* Work required *
Your answer should consist only of the lines below from the one with "ATOM 72 C CA" through the one with "ATOM 107 C C", copied exactly.

* Task data *
-----

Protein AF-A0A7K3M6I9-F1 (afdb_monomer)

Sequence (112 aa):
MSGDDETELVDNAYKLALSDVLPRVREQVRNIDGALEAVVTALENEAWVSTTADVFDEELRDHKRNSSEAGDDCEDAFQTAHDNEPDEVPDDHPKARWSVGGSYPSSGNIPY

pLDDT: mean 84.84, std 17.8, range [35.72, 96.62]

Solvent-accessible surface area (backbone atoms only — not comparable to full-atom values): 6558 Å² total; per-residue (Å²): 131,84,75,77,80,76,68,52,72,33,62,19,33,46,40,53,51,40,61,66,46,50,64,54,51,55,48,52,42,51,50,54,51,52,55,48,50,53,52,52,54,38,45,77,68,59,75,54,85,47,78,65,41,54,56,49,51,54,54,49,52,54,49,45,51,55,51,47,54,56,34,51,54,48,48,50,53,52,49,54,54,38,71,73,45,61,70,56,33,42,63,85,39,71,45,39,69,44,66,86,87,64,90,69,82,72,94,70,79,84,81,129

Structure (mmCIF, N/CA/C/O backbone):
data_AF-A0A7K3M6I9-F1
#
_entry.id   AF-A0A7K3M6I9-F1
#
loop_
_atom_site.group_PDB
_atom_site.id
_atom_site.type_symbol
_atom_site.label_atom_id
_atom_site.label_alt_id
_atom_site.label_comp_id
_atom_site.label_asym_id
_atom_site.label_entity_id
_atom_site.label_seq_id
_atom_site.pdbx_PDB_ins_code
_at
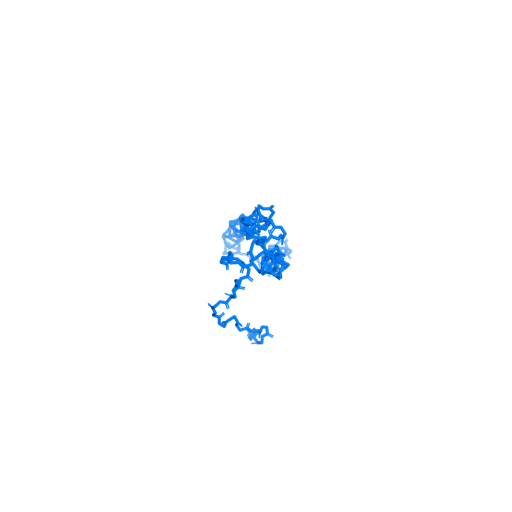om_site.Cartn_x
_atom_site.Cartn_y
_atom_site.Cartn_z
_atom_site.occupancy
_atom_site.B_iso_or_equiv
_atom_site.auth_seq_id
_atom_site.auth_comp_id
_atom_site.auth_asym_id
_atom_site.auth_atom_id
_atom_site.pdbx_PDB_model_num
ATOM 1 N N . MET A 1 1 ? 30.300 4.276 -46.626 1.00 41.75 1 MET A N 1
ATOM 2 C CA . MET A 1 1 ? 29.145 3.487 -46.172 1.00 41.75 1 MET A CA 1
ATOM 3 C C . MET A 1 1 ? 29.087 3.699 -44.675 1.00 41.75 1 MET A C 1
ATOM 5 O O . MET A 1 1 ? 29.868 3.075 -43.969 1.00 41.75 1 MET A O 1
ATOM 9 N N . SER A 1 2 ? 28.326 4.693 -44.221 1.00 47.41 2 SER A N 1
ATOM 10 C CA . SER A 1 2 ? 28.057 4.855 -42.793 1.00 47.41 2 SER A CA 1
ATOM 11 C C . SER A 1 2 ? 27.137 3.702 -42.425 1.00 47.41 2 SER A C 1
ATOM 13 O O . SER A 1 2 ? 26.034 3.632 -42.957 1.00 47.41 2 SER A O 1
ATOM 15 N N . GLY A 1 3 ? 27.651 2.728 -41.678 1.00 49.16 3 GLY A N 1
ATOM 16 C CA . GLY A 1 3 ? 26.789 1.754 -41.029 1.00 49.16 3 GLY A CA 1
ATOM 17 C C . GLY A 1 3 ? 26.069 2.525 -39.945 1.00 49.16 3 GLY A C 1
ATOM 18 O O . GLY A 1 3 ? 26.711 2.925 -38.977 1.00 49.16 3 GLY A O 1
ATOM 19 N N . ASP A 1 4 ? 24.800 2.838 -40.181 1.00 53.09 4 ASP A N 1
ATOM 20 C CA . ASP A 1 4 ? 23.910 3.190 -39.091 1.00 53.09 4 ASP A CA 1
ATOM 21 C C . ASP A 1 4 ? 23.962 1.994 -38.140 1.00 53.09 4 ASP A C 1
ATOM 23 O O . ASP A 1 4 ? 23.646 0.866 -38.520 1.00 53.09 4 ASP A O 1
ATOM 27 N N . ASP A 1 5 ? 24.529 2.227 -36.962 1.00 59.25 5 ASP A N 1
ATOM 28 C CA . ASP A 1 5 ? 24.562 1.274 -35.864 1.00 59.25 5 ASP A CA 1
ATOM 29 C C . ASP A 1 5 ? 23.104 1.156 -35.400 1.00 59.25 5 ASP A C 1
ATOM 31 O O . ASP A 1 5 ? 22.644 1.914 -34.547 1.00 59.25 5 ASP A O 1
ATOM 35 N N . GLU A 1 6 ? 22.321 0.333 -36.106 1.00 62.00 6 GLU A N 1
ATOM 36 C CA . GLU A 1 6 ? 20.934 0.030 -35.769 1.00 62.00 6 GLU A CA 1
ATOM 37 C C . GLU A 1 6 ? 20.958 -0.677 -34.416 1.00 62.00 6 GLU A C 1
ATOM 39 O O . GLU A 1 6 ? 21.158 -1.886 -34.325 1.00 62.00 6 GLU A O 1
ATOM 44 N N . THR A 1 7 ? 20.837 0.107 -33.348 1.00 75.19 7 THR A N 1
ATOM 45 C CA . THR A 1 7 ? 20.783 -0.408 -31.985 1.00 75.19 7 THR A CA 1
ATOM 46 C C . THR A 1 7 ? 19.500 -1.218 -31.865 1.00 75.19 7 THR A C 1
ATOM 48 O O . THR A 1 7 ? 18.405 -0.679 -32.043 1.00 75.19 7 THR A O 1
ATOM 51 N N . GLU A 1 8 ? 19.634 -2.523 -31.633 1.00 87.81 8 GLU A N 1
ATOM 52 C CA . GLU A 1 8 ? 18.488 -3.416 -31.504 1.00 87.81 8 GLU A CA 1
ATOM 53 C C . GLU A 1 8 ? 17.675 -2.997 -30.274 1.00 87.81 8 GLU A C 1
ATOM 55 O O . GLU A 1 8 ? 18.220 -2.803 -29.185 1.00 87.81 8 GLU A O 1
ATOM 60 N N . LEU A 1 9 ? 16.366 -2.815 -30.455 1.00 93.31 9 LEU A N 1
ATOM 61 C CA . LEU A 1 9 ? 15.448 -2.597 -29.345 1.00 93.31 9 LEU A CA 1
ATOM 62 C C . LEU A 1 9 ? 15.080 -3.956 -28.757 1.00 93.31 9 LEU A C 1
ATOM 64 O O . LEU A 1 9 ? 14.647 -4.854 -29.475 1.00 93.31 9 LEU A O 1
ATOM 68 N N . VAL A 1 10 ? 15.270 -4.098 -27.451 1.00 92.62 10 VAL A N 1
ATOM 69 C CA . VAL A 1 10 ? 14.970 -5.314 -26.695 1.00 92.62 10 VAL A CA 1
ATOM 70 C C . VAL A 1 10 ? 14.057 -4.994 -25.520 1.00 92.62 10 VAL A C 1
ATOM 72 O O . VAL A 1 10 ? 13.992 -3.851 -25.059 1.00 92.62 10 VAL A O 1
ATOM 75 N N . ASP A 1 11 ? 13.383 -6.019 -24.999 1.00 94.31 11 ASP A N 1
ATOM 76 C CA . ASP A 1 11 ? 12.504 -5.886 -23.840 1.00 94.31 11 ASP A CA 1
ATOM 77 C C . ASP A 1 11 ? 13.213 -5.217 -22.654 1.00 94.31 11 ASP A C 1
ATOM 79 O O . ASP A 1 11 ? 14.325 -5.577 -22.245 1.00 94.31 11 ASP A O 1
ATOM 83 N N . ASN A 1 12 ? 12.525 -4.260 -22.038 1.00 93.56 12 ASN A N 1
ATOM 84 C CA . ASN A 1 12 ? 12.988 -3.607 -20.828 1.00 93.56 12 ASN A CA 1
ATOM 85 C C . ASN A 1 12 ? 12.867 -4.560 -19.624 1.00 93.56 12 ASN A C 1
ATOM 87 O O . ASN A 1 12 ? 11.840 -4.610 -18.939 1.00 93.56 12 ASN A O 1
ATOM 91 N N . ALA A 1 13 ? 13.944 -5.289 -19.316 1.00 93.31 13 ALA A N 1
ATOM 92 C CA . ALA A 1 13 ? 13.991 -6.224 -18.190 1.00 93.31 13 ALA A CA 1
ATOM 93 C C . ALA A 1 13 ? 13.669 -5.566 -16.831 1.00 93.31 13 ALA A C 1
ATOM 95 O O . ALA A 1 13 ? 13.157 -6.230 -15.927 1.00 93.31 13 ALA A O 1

-----

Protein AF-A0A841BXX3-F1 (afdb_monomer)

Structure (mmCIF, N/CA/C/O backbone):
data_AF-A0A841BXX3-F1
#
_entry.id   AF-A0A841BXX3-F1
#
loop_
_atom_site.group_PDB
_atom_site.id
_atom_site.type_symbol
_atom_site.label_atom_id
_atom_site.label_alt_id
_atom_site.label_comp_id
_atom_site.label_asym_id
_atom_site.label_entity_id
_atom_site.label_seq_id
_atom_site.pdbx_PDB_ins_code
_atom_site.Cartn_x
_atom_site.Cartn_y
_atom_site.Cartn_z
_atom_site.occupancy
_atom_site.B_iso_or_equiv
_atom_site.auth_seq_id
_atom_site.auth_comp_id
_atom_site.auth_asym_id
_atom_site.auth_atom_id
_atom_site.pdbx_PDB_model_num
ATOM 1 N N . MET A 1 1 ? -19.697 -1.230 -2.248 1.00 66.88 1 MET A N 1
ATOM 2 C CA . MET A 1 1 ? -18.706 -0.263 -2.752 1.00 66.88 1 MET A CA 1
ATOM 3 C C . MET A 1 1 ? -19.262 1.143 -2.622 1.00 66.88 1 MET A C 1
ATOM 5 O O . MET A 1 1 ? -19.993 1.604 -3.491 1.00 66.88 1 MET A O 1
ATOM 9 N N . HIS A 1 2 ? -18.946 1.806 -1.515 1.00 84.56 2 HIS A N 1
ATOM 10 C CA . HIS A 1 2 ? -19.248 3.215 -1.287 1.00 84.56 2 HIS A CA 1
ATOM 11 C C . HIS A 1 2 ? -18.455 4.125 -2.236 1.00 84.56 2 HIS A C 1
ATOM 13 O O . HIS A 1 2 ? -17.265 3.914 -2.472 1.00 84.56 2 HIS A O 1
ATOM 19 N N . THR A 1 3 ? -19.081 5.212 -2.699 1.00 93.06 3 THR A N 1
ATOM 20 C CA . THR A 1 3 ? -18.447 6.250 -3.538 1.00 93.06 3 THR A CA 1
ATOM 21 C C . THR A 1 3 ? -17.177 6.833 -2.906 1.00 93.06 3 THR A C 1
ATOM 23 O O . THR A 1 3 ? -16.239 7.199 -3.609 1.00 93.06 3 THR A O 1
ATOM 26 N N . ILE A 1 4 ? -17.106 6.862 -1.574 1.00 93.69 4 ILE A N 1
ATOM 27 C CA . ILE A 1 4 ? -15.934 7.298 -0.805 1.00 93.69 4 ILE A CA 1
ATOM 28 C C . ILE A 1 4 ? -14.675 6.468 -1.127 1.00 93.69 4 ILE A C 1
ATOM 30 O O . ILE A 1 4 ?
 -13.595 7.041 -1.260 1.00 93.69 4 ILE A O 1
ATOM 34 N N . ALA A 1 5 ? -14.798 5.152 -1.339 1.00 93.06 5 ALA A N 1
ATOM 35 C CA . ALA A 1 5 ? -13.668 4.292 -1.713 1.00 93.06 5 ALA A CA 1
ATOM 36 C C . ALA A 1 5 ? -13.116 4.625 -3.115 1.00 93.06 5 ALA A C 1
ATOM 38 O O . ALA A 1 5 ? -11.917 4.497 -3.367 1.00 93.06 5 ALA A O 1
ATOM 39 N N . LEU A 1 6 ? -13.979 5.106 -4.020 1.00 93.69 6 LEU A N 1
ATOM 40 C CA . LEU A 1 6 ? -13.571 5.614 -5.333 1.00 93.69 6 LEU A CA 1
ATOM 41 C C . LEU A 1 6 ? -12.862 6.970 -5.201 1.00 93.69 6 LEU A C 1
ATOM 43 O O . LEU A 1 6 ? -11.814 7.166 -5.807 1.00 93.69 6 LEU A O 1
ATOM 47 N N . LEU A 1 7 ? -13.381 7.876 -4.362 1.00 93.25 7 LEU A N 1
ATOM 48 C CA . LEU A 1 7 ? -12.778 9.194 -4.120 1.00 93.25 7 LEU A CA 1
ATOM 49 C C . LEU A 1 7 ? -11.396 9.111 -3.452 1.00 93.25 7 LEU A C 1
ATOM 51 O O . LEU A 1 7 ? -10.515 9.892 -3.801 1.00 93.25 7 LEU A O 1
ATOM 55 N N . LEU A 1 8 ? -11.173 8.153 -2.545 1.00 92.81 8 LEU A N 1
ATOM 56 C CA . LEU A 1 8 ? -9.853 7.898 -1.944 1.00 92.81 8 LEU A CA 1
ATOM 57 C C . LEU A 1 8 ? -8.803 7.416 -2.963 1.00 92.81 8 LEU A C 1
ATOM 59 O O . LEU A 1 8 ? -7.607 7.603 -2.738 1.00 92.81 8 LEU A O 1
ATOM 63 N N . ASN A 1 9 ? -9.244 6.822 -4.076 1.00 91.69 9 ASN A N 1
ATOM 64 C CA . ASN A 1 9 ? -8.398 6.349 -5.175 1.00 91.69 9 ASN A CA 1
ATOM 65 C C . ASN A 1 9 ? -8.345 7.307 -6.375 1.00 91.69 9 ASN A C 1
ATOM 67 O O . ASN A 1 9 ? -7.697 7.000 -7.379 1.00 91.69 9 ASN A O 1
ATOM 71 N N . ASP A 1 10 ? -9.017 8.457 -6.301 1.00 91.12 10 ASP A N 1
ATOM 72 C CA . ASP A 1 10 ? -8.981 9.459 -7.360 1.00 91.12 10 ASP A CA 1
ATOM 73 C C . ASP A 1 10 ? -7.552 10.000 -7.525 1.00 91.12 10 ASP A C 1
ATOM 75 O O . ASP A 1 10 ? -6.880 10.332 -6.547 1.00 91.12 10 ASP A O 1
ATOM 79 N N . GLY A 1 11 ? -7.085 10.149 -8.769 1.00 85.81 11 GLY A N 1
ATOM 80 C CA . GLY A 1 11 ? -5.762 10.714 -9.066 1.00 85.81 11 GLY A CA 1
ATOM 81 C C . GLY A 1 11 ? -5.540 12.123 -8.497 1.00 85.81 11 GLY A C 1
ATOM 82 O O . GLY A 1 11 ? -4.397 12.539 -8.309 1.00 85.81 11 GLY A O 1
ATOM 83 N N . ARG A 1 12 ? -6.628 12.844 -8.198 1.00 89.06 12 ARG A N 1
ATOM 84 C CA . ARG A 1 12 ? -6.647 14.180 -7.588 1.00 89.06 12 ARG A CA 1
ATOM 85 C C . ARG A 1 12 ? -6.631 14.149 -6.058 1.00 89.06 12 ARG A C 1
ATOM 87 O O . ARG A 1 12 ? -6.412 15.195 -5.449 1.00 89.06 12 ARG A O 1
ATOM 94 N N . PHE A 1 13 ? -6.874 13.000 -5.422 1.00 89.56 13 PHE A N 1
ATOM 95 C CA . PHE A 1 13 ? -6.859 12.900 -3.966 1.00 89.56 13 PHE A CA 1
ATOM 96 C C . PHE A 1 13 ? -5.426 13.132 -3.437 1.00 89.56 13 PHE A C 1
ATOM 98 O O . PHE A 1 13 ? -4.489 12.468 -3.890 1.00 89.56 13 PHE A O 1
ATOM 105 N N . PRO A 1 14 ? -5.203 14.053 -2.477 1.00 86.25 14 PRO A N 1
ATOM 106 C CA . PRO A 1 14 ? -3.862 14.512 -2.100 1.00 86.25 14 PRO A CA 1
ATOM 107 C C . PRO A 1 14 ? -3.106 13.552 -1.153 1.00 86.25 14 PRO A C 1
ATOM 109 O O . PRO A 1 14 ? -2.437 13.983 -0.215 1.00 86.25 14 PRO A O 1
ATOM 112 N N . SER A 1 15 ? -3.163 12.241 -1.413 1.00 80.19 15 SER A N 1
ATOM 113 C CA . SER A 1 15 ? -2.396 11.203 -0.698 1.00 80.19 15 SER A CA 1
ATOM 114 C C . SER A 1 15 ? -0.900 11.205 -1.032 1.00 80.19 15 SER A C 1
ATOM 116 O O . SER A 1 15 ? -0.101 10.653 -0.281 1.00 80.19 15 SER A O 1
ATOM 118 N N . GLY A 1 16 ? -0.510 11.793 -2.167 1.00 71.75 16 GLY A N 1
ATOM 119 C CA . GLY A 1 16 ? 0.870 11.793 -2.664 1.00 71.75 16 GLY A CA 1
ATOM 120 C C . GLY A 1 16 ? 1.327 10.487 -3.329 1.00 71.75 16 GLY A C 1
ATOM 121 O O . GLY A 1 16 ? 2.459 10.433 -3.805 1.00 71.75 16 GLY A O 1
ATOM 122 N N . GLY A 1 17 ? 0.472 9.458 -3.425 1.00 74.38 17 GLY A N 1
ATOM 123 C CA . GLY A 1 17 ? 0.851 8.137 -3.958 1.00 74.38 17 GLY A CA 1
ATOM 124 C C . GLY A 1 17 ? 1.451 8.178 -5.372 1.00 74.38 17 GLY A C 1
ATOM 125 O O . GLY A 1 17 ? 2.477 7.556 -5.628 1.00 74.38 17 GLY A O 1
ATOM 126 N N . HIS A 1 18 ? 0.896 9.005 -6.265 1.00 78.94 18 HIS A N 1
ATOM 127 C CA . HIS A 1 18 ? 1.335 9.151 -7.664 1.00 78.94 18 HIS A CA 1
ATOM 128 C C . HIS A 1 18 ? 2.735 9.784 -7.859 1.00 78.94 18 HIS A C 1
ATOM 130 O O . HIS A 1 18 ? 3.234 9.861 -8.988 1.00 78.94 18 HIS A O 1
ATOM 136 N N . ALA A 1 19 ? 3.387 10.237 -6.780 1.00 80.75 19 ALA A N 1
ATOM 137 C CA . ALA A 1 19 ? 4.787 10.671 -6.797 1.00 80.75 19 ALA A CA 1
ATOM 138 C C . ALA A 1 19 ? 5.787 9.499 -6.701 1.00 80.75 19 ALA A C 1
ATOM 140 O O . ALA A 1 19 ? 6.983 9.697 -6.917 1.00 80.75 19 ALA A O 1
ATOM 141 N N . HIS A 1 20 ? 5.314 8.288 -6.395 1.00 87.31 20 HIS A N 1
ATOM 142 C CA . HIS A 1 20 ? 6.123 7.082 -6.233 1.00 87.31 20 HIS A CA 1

-----

* Problem solution *
ATOM 72 C CA . ASP A 1 10 ? -8.981 9.459 -7.360 1.00 91.12 10 ASP A CA 1
ATOM 73 C C . ASP A 1 10 ? -7.552 10.000 -7.525 1.00 91.12 10 ASP A C 1
ATOM 75 O O . ASP A 1 10 ? -6.880 10.332 -6.547 1.00 91.12 10 ASP A O 1
ATOM 79 N N . GLY A 1 11 ? -7.085 10.149 -8.769 1.00 85.81 11 GLY A N 1
ATOM 80 C CA . GLY A 1 11 ? -5.762 10.714 -9.066 1.00 85.81 11 GLY A CA 1
ATOM 81 C C . GLY A 1 11 ? -5.540 12.123 -8.497 1.00 85.81 11 GLY A C 1
ATOM 82 O O . GLY A 1 11 ? -4.397 12.539 -8.309 1.00 85.81 11 GLY A O 1
ATOM 83 N N . ARG A 1 12 ? -6.628 12.844 -8.198 1.00 89.06 12 ARG A N 1
ATOM 84 C CA . ARG A 1 12 ? -6.647 14.180 -7.588 1.00 89.06 12 ARG A CA 1
ATOM 85 C C . ARG A 1 12 ? -6.631 14.149 -6.058 1.00 89.06 12 ARG A C 1
ATOM 87 O O . ARG A 1 12 ? -6.412 15.195 -5.449 1.00 89.06 12 ARG A O 1
ATOM 94 N N . PHE A 1 13 ? -6.874 13.000 -5.422 1.00 89.56 13 PHE A N 1
ATOM 95 C CA . PHE A 1 13 ? -6.859 12.900 -3.966 1.00 89.56 13 PHE A CA 1
ATOM 96 C C . PHE A 1 13 ? -5.426 13.132 -3.437 1.00 89.56 13 PHE A C 1
ATOM 98 O O . PHE A 1 13 ? -4.489 12.468 -3.890 1.00 89.56 13 PHE A O 1
ATOM 105 N N . PRO A 1 14 ? -5.203 14.053 -2.477 1.00 86.25 14 PRO A N 1
ATOM 106 C CA . PRO A 1 14 ? -3.862 14.512 -2.100 1.00 86.25 14 PRO A CA 1
ATOM 107 C C . PRO A 1 14 ? -3.106 13.552 -1.153 1.00 86.25 14 PRO A C 1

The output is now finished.